How to Maximize Your Robot Uptime
Posted on Jun 15, 2015 2:56 PM. 3 min read time
When we want to integrate a robot into a process it is often because we want to enhance productivity. To actually enhance productivity, you need to make sure your robot is doing things right. In fact, optimizing a robot path, program or process is all about the different motions and wait periods in the program. To make sure your robot is running nice and smooth and that all its motions are meaningful, take a look at some different ways you can organize your robot.
Just telling someone to optimize the robot path is pretty lame advice. So I will try to explain what I mean by this. What you should do is start with a safe path that avoids all collisions or singularities. After a couple of cycles, you will probably start to notice inefficiencies that you have included in your programming. By doing a second iteration, you may find that you can increase your speed and gamble a little bit more on the motions you have programmed. To work on these types of optimization parameters you should use a simulation tool. By doing so, you can avoid potential crashes and singularities
Notice that even if a path seems to be optimal, you have to consider your space limitations and the device limitations. In fact, if you have wiring on the robot or a certain grip force on your tool, you cannot do whatever you want in terms of acceleration or path. If you are in a debugging mode and you are not carrying any parts, consider that someday, the robot will carry a part. Think about the space it will take. In other words, try to make your simulation as realistic as possible.

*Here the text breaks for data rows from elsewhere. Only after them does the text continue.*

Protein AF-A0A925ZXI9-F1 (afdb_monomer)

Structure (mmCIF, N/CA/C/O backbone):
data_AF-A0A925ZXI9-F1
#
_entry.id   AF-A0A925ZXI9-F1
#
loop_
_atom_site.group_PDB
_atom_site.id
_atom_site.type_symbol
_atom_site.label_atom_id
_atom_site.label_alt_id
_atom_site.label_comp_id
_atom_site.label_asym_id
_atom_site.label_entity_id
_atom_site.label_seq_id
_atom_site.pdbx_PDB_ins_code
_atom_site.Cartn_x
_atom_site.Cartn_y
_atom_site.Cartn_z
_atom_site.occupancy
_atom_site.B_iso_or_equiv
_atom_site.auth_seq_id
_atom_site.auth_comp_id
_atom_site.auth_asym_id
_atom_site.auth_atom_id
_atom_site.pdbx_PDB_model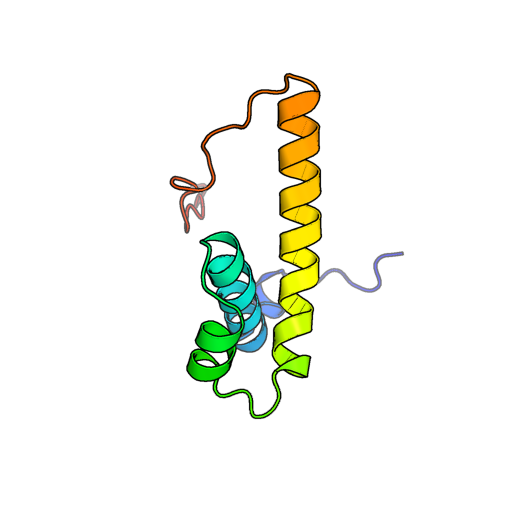_num
ATOM 1 N N . MET A 1 1 ? 12.825 16.135 11.310 1.00 46.22 1 MET A N 1
ATOM 2 C CA . MET A 1 1 ? 13.947 16.372 10.372 1.00 46.22 1 MET A CA 1
ATOM 3 C C . MET A 1 1 ? 13.515 15.928 8.978 1.00 46.22 1 MET A C 1
ATOM 5 O O . MET A 1 1 ? 13.447 14.729 8.735 1.00 46.22 1 MET A O 1
ATOM 9 N N . VAL A 1 2 ? 13.157 16.865 8.095 1.00 72.44 2 VAL A N 1
ATOM 10 C CA . VAL A 1 2 ? 12.865 16.577 6.677 1.00 72.44 2 VAL A CA 1
ATOM 11 C C . VAL A 1 2 ? 14.178 16.708 5.912 1.00 72.44 2 VAL A C 1
ATOM 13 O O . VAL A 1 2 ? 14.817 17.751 5.990 1.00 72.44 2 VAL A O 1
ATOM 16 N N . LYS A 1 3 ? 14.615 15.630 5.251 1.00 73.00 3 LYS A N 1
ATOM 17 C CA . LYS A 1 3 ? 15.956 15.550 4.649 1.00 73.00 3 LYS A CA 1
ATOM 18 C C . LYS A 1 3 ? 16.092 16.371 3.359 1.00 73.00 3 LYS A C 1
ATOM 20 O O . LYS A 1 3 ? 17.194 16.814 3.074 1.00 73.00 3 LYS A O 1
ATOM 25 N N . GLN A 1 4 ? 14.996 16.603 2.627 1.00 80.31 4 GLN A N 1
ATOM 26 C CA . GLN A 1 4 ? 14.931 17.473 1.445 1.00 80.31 4 GLN A CA 1
ATOM 27 C C . GLN A 1 4 ? 13.463 17.684 1.038 1.00 80.31 4 GLN A C 1
ATOM 29 O O . GLN A 1 4 ? 12.679 16.736 1.105 1.00 80.31 4 GLN A O 1
ATOM 34 N N . GLN A 1 5 ? 13.078 18.896 0.628 1.00 78.88 5 GLN A N 1
ATOM 35 C CA . GLN A 1 5 ? 11.775 19.142 0.000 1.00 78.88 5 GLN A CA 1
ATOM 36 C C . GLN A 1 5 ? 11.920 18.994 -1.515 1.00 78.88 5 GLN A C 1
ATOM 38 O O . GLN A 1 5 ? 12.677 19.731 -2.140 1.00 78.88 5 GLN A O 1
ATOM 43 N N . VAL A 1 6 ? 11.210 18.020 -2.081 1.00 84.50 6 VAL A N 1
ATOM 44 C CA . VAL A 1 6 ? 11.118 17.769 -3.525 1.00 84.50 6 VAL A CA 1
ATOM 45 C C . VAL A 1 6 ? 9.659 17.878 -3.958 1.00 84.50 6 VAL A C 1
ATOM 47 O O . VAL A 1 6 ? 8.761 17.560 -3.164 1.00 84.50 6 VAL A O 1
ATOM 50 N N . PRO A 1 7 ? 9.383 18.339 -5.185 1.00 87.12 7 PRO A N 1
ATOM 51 C CA . PRO A 1 7 ? 8.016 18.426 -5.662 1.00 87.12 7 PRO A CA 1
ATOM 52 C C . PRO A 1 7 ? 7.402 17.022 -5.799 1.00 87.12 7 PRO A C 1
ATOM 54 O O . PRO A 1 7 ? 8.030 16.075 -6.269 1.00 87.12 7 PRO A O 1
ATOM 57 N N . LYS A 1 8 ? 6.142 16.877 -5.369 1.00 80.56 8 LYS A N 1
ATOM 58 C CA . LYS A 1 8 ? 5.471 15.573 -5.192 1.00 80.56 8 LYS A CA 1
ATOM 59 C C . LYS A 1 8 ? 5.487 14.695 -6.447 1.00 80.56 8 LYS A C 1
ATOM 61 O O . LYS A 1 8 ? 5.598 13.478 -6.322 1.00 80.56 8 LYS A O 1
ATOM 66 N N . TYR A 1 9 ? 5.366 15.297 -7.630 1.00 85.88 9 TYR A N 1
ATOM 67 C CA . TYR A 1 9 ? 5.295 14.571 -8.900 1.00 85.88 9 TYR A CA 1
ATOM 68 C C . TYR A 1 9 ? 6.569 13.770 -9.205 1.00 85.88 9 TYR A C 1
ATOM 70 O O . TYR A 1 9 ? 6.477 12.744 -9.868 1.00 85.88 9 TYR A O 1
ATOM 78 N N . GLU A 1 10 ? 7.728 14.159 -8.667 1.00 84.69 10 GLU A N 1
ATOM 79 C CA . GLU A 1 10 ? 8.985 13.418 -8.858 1.00 84.69 10 GLU A CA 1
ATOM 80 C C . GLU A 1 10 ? 9.002 12.077 -8.109 1.00 84.69 10 GLU A C 1
ATOM 82 O O . GLU A 1 10 ? 9.709 11.153 -8.498 1.00 84.69 10 GLU A O 1
ATOM 87 N N . MET A 1 11 ? 8.193 11.936 -7.053 1.00 83.31 11 MET A N 1
ATOM 88 C CA . MET A 1 11 ? 8.083 10.697 -6.271 1.00 83.31 11 MET A CA 1
ATOM 89 C C . MET A 1 11 ? 6.993 9.745 -6.791 1.00 83.31 11 MET A C 1
ATOM 91 O O . MET A 1 11 ? 6.889 8.598 -6.340 1.00 83.31 11 MET A O 1
ATOM 95 N N . VAL A 1 12 ? 6.147 10.201 -7.718 1.00 88.50 12 VAL A N 1
ATOM 96 C CA . VAL A 1 12 ? 5.073 9.385 -8.293 1.00 88.50 12 VAL A CA 1
ATOM 97 C C . VAL A 1 12 ? 5.649 8.560 -9.437 1.00 88.50 12 VAL A C 1
ATOM 99 O O . VAL A 1 12 ? 5.877 9.050 -10.536 1.00 88.50 12 VAL A O 1
ATOM 102 N N . THR A 1 13 ? 5.874 7.275 -9.172 1.00 91.88 13 THR A N 1
ATOM 103 C CA . THR A 1 13 ? 6.395 6.320 -10.156 1.00 91.88 13 THR A CA 1
ATOM 104 C C . THR A 1 13 ? 5.366 5.232 -10.462 1.00 91.88 13 THR A C 1
ATOM 106 O O . THR A 1 13 ? 4.368 5.075 -9.752 1.00 91.88 13 THR A O 1
ATOM 109 N N . MET A 1 14 ? 5.635 4.402 -11.476 1.00 92.88 14 MET A N 1
ATOM 110 C CA . MET A 1 14 ? 4.820 3.211 -11.768 1.00 92.88 14 MET A CA 1
ATOM 111 C C . MET A 1 14 ? 4.737 2.253 -10.574 1.00 92.88 14 MET A C 1
ATOM 113 O O . MET A 1 14 ? 3.720 1.594 -10.360 1.00 92.88 14 MET A O 1
ATOM 117 N N . HIS A 1 15 ? 5.786 2.207 -9.749 1.00 90.00 15 HIS A N 1
ATOM 118 C CA . HIS A 1 15 ? 5.777 1.423 -8.522 1.00 90.00 15 HIS A CA 1
ATOM 119 C C . HIS A 1 15 ? 4.767 1.983 -7.510 1.00 90.00 15 HIS A C 1
ATOM 121 O O . HIS A 1 15 ? 3.988 1.220 -6.944 1.00 90.00 15 HIS A O 1
ATOM 127 N N . THR A 1 16 ? 4.702 3.309 -7.351 1.00 89.81 16 THR A N 1
ATOM 128 C CA . THR A 1 16 ? 3.710 3.999 -6.507 1.00 89.81 16 THR A CA 1
ATOM 129 C C . THR A 1 16 ? 2.279 3.707 -6.969 1.00 89.81 16 THR A C 1
ATOM 131 O O . THR A 1 16 ? 1.409 3.400 -6.151 1.00 89.81 16 THR A O 1
ATOM 134 N N . ALA A 1 17 ? 2.033 3.729 -8.282 1.00 90.69 17 ALA A N 1
ATOM 135 C CA . ALA A 1 17 ? 0.734 3.371 -8.854 1.00 90.69 17 ALA A CA 1
ATOM 136 C C . ALA A 1 17 ? 0.367 1.903 -8.570 1.00 90.69 17 ALA A C 1
ATOM 138 O O . ALA A 1 17 ? -0.757 1.611 -8.165 1.00 90.69 17 ALA A O 1
ATOM 139 N N . ARG A 1 18 ? 1.330 0.980 -8.696 1.00 91.31 18 ARG A N 1
ATOM 140 C CA . ARG A 1 18 ? 1.142 -0.445 -8.383 1.00 91.31 18 ARG A CA 1
ATOM 141 C C . ARG A 1 18 ? 0.793 -0.683 -6.912 1.00 91.31 18 ARG A C 1
ATOM 143 O O . ARG A 1 18 ? -0.117 -1.459 -6.629 1.00 91.31 18 ARG A O 1
ATOM 150 N N . HIS A 1 19 ? 1.475 0.001 -5.992 1.00 91.19 19 HIS A N 1
ATOM 151 C CA . HIS A 1 19 ? 1.153 -0.021 -4.558 1.00 91.19 19 HIS A CA 1
ATOM 152 C C . HIS A 1 19 ? -0.257 0.503 -4.292 1.00 91.19 19 HIS A C 1
ATOM 154 O O . HIS A 1 19 ? -1.025 -0.112 -3.559 1.00 91.19 19 HIS A O 1
ATOM 160 N N . THR A 1 20 ? -0.620 1.606 -4.948 1.00 91.00 20 THR A N 1
ATOM 161 C CA . THR A 1 20 ? -1.951 2.213 -4.823 1.00 91.00 20 THR A CA 1
ATOM 162 C C . THR A 1 20 ? -3.038 1.249 -5.297 1.00 91.00 20 THR A C 1
ATOM 164 O O . THR A 1 20 ? -4.030 1.048 -4.601 1.00 91.00 20 THR A O 1
ATOM 167 N N . PHE A 1 21 ? -2.837 0.591 -6.442 1.00 92.69 21 PHE A N 1
ATOM 168 C CA . PHE A 1 21 ? -3.757 -0.421 -6.961 1.00 92.69 21 PHE A CA 1
ATOM 169 C C . PHE A 1 21 ? -3.946 -1.594 -5.989 1.00 92.69 21 PHE A C 1
ATOM 171 O O . PHE A 1 21 ? -5.081 -2.008 -5.750 1.00 92.69 21 PHE A O 1
ATOM 178 N N . ALA A 1 22 ? -2.857 -2.105 -5.407 1.00 91.56 22 ALA A N 1
ATOM 179 C CA . ALA A 1 22 ? -2.901 -3.224 -4.472 1.00 91.56 22 ALA A CA 1
ATOM 180 C C . ALA A 1 22 ? -3.732 -2.894 -3.225 1.00 91.56 22 ALA A C 1
ATOM 182 O O . ALA A 1 22 ? -4.703 -3.590 -2.925 1.00 91.56 22 ALA A O 1
ATOM 183 N N . THR A 1 23 ? -3.410 -1.788 -2.550 1.00 90.31 23 THR A N 1
ATOM 184 C CA . THR A 1 23 ? -4.111 -1.355 -1.334 1.00 90.31 23 THR A CA 1
ATOM 185 C C . THR A 1 23 ? -5.581 -1.052 -1.614 1.00 90.31 23 THR A C 1
ATOM 187 O O . THR A 1 23 ? -6.458 -1.536 -0.902 1.00 90.31 23 THR A O 1
ATOM 190 N N . GLN A 1 24 ? -5.877 -0.323 -2.695 1.00 90.44 24 GLN A N 1
ATOM 191 C CA . GLN A 1 24 ? -7.254 0.022 -3.058 1.00 90.44 24 GLN A CA 1
ATOM 192 C C . GLN A 1 24 ? -8.095 -1.203 -3.438 1.00 90.44 24 GLN A C 1
ATOM 194 O O . GLN A 1 24 ? -9.295 -1.223 -3.175 1.00 90.44 24 GLN A O 1
ATOM 199 N N . SER A 1 25 ? -7.495 -2.221 -4.059 1.00 90.75 25 SER A N 1
ATOM 200 C CA . SER A 1 25 ? -8.204 -3.458 -4.403 1.00 90.75 25 SER A CA 1
ATOM 201 C C . SER A 1 25 ? -8.581 -4.248 -3.152 1.00 90.75 25 SER A C 1
ATOM 203 O O . SER A 1 25 ? -9.715 -4.713 -3.047 1.00 90.75 25 SER A O 1
ATOM 205 N N . LEU A 1 26 ? -7.674 -4.345 -2.175 1.00 89.25 26 LEU A N 1
ATOM 206 C CA . LEU A 1 26 ? -7.964 -5.003 -0.899 1.00 89.25 26 LEU A CA 1
ATOM 207 C C . LEU A 1 26 ? -9.005 -4.237 -0.075 1.00 89.25 26 LEU A C 1
ATOM 209 O O . LEU A 1 26 ? -9.910 -4.856 0.477 1.00 89.25 26 LEU A O 1
ATOM 213 N N . LEU A 1 27 ? -8.932 -2.901 -0.039 1.00 85.44 27 LEU A N 1
ATOM 214 C CA . LEU A 1 27 ? -9.935 -2.065 0.637 1.00 85.44 27 LEU A CA 1
ATOM 215 C C . LEU A 1 27 ? -11.336 -2.230 0.035 1.00 85.44 27 LEU A C 1
ATOM 217 O O . LEU A 1 27 ? -12.329 -2.147 0.749 1.00 85.44 27 LEU A O 1
ATOM 221 N N . ARG A 1 28 ? -11.421 -2.515 -1.270 1.00 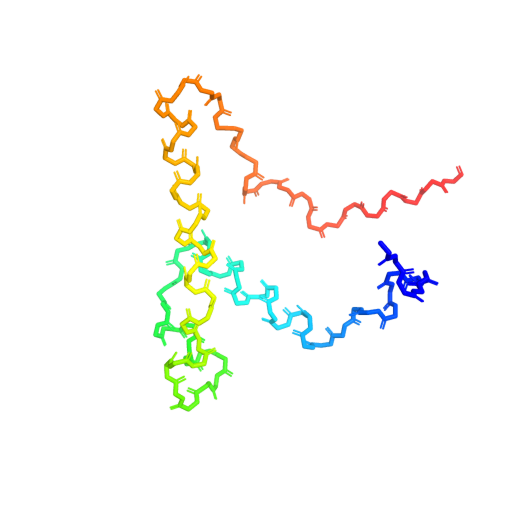85.75 28 ARG A N 1
ATOM 222 C CA . ARG A 1 28 ? -12.674 -2.845 -1.966 1.00 85.75 28 ARG A CA 1
ATOM 223 C C . ARG A 1 28 ? -13.108 -4.307 -1.805 1.00 85.75 28 ARG A C 1
ATOM 225 O O . ARG A 1 28 ? -14.069 -4.721 -2.444 1.00 85.75 28 ARG A O 1
ATOM 232 N N . GLY A 1 29 ? -12.422 -5.086 -0.969 1.00 84.38 29 GLY A N 1
ATOM 233 C CA . GLY A 1 29 ? -12.791 -6.464 -0.648 1.00 84.38 29 GLY A CA 1
ATOM 234 C C . GLY A 1 29 ? -12.250 -7.522 -1.612 1.00 84.38 29 GLY A C 1
ATOM 235 O O . GLY A 1 29 ? -12.720 -8.657 -1.585 1.00 84.38 29 GLY A O 1
ATOM 236 N N . MET A 1 30 ? -11.270 -7.198 -2.465 1.00 89.44 30 MET A N 1
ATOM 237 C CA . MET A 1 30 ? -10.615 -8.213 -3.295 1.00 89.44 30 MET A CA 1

The other aspect of optimizing robot uptime is to reduce robot downtime (clever, isn't it!). So what you really want is to reduce the time the robot will be waiting during a process. If the program includes a calculation of any kind and the robot has to stop, make sure to reduce this calculation time. Any type of vision, force sensing or other external device calculation should have an optimal reading rate to make sure the calculations are smoothly done.
What can also be done is to pre-position the robot while it is waiting for the next step. So for example, instead of bringing the robot to a neutral position, while it is waiting for the machine to stop, you could bring the robot as close to the machine as possible. Then you will be in position when the machine finishes and you will have minimal travel time before grabbing the part such as shown in the picture above.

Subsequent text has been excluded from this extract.